━━━━━ Records provided ━━━━━

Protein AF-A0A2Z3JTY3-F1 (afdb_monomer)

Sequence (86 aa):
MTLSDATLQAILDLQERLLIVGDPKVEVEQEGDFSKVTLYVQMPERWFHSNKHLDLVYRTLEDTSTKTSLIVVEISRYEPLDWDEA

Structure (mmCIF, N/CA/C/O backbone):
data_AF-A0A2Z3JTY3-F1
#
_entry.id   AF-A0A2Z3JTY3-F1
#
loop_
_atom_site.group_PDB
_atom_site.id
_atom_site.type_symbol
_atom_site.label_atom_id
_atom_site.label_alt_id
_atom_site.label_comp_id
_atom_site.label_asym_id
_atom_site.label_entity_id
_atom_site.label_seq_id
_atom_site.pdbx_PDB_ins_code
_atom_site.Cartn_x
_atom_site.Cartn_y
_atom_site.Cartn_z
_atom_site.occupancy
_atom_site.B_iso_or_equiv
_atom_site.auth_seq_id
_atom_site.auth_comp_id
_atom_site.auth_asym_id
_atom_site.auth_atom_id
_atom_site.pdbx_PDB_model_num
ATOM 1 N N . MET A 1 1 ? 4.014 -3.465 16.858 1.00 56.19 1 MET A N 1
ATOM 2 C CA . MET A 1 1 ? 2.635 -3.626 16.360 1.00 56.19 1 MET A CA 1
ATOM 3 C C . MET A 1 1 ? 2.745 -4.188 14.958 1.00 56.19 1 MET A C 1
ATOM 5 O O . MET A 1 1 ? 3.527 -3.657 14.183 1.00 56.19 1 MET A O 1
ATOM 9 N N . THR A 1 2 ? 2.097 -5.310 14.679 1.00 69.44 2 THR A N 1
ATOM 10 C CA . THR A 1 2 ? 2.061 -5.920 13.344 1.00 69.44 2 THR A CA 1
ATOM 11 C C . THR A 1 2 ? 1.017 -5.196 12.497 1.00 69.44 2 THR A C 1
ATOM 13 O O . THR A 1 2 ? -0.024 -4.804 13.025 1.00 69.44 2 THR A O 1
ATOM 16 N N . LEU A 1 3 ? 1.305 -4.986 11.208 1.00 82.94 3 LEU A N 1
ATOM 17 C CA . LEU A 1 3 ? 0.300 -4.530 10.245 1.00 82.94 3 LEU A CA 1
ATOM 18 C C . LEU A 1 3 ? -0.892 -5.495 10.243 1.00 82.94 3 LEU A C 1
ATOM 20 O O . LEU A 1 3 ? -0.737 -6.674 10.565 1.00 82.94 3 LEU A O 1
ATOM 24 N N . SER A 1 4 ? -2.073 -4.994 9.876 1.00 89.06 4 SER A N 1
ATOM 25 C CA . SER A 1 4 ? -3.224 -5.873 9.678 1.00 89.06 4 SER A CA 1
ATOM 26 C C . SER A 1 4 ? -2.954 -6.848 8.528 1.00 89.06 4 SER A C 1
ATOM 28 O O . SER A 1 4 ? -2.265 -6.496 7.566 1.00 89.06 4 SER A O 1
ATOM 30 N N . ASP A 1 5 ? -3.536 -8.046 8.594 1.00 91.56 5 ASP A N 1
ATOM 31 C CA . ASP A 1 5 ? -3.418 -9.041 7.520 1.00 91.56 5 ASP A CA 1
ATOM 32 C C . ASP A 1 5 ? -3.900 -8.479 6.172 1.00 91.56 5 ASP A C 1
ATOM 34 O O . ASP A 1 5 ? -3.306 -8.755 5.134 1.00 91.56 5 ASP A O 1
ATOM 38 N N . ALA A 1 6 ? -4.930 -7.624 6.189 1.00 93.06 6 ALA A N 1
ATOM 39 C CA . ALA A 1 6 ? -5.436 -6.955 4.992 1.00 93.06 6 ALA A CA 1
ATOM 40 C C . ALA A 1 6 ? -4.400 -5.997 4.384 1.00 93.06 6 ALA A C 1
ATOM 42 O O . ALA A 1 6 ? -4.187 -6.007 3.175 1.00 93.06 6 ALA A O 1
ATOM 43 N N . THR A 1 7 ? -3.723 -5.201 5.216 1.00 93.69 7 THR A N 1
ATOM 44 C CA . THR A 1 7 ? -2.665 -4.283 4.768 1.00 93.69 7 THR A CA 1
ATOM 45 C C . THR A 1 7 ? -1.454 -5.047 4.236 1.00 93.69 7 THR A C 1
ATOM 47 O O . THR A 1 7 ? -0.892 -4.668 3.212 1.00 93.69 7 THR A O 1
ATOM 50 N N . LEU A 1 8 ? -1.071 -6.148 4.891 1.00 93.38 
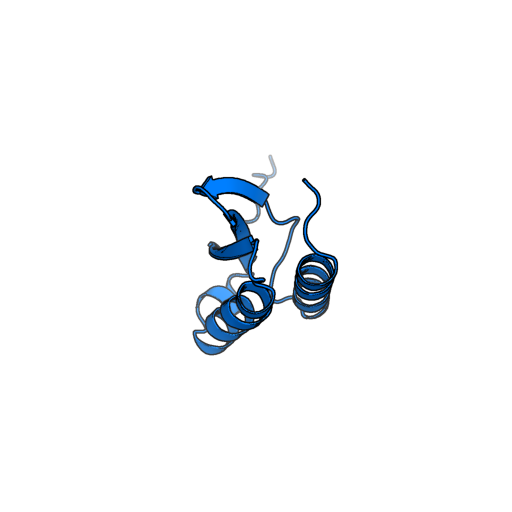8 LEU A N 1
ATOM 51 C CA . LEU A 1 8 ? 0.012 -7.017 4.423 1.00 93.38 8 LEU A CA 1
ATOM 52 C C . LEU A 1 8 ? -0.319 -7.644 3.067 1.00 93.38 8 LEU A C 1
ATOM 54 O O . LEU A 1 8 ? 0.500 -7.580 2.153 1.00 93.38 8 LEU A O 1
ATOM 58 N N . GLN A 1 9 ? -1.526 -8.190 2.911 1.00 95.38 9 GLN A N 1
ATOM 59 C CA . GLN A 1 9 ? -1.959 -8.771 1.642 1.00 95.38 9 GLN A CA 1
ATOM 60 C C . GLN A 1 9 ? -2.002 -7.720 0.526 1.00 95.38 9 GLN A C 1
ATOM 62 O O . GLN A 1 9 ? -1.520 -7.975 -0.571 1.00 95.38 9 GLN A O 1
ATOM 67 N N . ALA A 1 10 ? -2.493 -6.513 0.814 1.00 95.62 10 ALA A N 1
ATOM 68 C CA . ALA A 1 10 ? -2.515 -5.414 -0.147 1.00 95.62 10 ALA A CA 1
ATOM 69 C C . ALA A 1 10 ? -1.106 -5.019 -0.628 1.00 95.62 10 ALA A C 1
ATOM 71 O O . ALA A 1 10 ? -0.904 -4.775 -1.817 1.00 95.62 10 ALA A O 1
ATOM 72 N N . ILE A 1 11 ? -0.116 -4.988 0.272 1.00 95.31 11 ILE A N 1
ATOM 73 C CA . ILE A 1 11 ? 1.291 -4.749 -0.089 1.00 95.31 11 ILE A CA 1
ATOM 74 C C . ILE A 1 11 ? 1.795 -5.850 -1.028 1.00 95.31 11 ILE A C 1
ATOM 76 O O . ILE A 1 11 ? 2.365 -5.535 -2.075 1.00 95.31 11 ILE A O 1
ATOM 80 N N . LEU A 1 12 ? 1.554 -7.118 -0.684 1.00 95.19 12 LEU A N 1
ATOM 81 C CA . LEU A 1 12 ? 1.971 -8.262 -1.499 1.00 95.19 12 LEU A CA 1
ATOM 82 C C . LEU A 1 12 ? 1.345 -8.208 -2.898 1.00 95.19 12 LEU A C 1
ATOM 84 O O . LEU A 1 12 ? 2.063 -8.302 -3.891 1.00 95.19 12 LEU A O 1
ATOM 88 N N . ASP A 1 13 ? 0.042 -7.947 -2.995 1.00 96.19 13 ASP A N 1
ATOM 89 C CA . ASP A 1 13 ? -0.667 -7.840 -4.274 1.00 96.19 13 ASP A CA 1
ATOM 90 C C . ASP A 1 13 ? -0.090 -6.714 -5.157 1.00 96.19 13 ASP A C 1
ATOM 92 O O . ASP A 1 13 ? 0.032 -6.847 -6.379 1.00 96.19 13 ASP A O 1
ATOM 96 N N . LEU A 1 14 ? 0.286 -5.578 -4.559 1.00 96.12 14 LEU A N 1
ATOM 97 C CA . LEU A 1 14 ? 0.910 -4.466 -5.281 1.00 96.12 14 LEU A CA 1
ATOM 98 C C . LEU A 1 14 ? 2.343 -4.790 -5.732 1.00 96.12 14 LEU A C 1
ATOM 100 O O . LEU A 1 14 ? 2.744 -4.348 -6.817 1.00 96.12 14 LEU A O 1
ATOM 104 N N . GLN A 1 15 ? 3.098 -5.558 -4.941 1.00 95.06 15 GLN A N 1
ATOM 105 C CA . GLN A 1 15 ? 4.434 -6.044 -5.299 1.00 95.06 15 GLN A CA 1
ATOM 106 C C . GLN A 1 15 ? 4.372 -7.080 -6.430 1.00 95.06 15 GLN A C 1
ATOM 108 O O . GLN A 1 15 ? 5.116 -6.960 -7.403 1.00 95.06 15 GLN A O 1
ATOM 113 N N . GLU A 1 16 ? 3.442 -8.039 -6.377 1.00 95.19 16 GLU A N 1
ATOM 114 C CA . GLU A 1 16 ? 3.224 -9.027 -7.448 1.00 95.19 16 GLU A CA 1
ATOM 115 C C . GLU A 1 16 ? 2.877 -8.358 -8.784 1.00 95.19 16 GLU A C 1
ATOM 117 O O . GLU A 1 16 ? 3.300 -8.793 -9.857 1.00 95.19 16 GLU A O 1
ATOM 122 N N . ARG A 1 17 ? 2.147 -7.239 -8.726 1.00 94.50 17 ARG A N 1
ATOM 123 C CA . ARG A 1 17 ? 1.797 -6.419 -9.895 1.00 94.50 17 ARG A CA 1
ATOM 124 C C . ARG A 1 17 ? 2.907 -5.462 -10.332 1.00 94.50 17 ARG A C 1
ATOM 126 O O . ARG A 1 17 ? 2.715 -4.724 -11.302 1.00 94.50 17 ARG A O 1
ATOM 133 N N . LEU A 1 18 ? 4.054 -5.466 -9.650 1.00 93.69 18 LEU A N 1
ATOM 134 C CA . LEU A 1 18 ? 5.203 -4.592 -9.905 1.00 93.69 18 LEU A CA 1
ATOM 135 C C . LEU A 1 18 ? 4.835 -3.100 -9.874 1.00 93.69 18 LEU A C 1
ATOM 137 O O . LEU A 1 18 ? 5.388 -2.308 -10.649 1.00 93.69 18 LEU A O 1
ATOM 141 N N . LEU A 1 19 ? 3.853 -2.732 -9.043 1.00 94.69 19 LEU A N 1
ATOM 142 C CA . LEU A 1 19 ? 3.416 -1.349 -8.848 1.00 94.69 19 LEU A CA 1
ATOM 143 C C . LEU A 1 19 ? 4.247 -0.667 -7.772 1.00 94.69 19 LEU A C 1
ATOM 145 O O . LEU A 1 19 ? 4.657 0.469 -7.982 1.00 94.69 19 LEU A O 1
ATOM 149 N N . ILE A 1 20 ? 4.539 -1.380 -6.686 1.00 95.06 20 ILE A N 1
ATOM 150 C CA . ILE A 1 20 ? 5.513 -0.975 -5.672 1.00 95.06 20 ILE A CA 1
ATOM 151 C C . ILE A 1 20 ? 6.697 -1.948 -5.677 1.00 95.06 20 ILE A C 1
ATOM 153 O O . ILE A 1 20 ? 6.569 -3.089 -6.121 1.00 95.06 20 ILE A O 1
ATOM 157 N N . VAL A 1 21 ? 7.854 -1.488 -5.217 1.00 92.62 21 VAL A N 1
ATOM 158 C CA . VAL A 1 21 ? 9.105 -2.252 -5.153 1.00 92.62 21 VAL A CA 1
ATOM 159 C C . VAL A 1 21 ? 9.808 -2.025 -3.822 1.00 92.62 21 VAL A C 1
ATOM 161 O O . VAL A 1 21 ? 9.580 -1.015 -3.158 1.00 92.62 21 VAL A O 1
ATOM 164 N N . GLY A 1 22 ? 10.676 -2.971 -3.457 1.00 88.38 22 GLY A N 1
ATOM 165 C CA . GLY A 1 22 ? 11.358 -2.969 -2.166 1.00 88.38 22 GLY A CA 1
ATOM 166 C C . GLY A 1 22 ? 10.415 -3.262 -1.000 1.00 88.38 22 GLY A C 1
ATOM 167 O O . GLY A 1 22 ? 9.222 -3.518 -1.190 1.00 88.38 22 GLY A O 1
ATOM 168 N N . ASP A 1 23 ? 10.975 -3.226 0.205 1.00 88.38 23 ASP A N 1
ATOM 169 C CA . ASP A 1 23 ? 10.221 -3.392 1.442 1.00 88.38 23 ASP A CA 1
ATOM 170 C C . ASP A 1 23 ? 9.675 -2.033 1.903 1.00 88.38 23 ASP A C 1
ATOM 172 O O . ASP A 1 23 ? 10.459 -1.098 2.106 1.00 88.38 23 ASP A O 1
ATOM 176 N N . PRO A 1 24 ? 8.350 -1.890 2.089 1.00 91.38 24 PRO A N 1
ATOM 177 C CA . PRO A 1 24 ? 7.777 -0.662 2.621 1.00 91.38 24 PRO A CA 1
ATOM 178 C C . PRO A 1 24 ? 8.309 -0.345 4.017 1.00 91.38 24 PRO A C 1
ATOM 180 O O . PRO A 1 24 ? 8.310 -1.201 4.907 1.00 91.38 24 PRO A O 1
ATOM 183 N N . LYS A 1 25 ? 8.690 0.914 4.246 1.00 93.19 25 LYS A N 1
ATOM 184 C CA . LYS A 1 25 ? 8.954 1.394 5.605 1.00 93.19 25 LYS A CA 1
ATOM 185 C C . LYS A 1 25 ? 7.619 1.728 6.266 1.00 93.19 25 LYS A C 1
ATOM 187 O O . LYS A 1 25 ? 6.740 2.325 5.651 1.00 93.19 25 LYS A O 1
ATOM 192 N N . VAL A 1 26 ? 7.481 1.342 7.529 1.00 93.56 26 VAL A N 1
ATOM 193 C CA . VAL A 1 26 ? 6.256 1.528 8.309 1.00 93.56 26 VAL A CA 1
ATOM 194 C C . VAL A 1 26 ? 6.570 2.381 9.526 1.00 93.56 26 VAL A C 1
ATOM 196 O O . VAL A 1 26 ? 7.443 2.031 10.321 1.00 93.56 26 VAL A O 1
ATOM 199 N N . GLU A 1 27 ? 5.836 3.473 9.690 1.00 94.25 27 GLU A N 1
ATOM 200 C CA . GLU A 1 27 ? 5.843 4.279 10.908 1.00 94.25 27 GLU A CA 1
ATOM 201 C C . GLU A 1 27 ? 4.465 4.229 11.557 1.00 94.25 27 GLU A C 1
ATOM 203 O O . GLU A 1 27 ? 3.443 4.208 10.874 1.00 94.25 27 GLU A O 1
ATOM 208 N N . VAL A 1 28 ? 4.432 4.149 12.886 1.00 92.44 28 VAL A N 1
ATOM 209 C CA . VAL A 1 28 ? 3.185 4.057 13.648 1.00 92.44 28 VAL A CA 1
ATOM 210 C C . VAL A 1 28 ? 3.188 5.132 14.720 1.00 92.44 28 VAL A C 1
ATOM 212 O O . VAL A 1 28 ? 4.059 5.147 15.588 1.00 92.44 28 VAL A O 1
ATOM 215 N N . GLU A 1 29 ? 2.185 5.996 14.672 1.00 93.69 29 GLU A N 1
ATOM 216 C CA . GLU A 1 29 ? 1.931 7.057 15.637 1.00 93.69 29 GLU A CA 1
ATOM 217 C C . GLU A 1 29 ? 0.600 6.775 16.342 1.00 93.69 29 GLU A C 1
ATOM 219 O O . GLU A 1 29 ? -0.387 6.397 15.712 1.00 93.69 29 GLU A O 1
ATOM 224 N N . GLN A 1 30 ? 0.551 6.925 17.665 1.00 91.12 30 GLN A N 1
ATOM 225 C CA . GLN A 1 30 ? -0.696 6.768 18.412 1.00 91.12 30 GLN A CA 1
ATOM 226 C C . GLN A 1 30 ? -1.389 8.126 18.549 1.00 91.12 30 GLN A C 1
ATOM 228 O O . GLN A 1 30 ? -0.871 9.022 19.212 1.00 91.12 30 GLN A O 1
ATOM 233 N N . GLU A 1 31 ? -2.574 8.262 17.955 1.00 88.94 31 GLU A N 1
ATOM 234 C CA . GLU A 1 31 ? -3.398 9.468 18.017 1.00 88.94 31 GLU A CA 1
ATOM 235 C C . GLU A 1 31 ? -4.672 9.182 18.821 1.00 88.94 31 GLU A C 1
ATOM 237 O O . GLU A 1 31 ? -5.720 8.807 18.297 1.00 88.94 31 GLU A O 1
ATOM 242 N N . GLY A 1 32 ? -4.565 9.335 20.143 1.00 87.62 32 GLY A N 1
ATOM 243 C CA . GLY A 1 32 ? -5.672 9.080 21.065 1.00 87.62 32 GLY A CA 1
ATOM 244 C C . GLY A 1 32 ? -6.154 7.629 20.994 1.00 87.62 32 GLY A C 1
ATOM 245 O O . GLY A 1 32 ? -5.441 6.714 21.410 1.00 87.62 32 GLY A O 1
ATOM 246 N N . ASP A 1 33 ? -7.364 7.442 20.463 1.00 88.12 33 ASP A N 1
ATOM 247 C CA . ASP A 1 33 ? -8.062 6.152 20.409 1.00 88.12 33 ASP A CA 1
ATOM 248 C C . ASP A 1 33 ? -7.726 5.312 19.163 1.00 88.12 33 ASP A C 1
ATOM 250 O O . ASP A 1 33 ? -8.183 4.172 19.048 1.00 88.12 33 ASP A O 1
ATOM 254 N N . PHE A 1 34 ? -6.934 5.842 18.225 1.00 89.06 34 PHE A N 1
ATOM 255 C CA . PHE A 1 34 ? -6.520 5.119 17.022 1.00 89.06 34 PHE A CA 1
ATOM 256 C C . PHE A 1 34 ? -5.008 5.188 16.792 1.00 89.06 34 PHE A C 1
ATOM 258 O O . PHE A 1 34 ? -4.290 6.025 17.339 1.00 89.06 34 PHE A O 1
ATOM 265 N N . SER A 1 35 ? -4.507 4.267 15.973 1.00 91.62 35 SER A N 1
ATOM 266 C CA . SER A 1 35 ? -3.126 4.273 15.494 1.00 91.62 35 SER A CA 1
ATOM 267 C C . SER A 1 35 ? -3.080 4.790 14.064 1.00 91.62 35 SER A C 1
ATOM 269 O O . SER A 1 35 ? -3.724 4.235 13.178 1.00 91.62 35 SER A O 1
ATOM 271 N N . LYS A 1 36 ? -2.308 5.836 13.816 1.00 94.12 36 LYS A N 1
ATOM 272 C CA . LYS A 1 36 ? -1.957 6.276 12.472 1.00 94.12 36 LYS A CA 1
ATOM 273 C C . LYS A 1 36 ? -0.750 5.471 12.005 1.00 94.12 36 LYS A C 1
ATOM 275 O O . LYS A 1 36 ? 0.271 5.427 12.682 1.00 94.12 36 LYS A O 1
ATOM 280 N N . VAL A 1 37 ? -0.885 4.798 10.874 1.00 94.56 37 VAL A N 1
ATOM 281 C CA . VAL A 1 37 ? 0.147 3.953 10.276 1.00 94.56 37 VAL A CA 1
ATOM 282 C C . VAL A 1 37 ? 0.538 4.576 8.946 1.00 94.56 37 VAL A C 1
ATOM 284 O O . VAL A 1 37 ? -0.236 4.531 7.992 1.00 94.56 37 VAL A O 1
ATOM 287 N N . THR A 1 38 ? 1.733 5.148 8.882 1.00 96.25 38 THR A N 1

━━━━━

Everything above from the line containing "ATOM 199 N N" through the line containing "ATOM 215 N N" must be copied exactly. Nothing outside that range belongs in the answer.

ATOM 199 N N . GLU A 1 27 ? 5.836 3.473 9.690 1.00 94.25 27 GLU A N 1
ATOM 200 C CA . GLU A 1 27 ? 5.843 4.279 10.908 1.00 94.25 27 GLU A CA 1
ATOM 201 C C . GLU A 1 27 ? 4.465 4.229 11.557 1.00 94.25 27 GLU A C 1
ATOM 203 O O . GLU A 1 27 ? 3.443 4.208 10.874 1.00 94.25 27 GLU A O 1
ATOM 208 N N . VAL A 1 28 ? 4.432 4.149 12.886 1.00 92.44 28 VAL A N 1
ATOM 209 C CA . VAL A 1 28 ? 3.185 4.057 13.648 1.00 92.44 28 VAL A CA 1
ATOM 210 C C . VAL A 1 28 ? 3.188 5.132 14.720 1.00 92.44 28 VAL A C 1
ATOM 212 O O . VAL A 1 28 ? 4.059 5.147 15.588 1.00 92.44 28 VAL A O 1
ATOM 215 N N . GLU A 1 29 ? 2.185 5.996 14.672 1.00 93.69 29 GLU A N 1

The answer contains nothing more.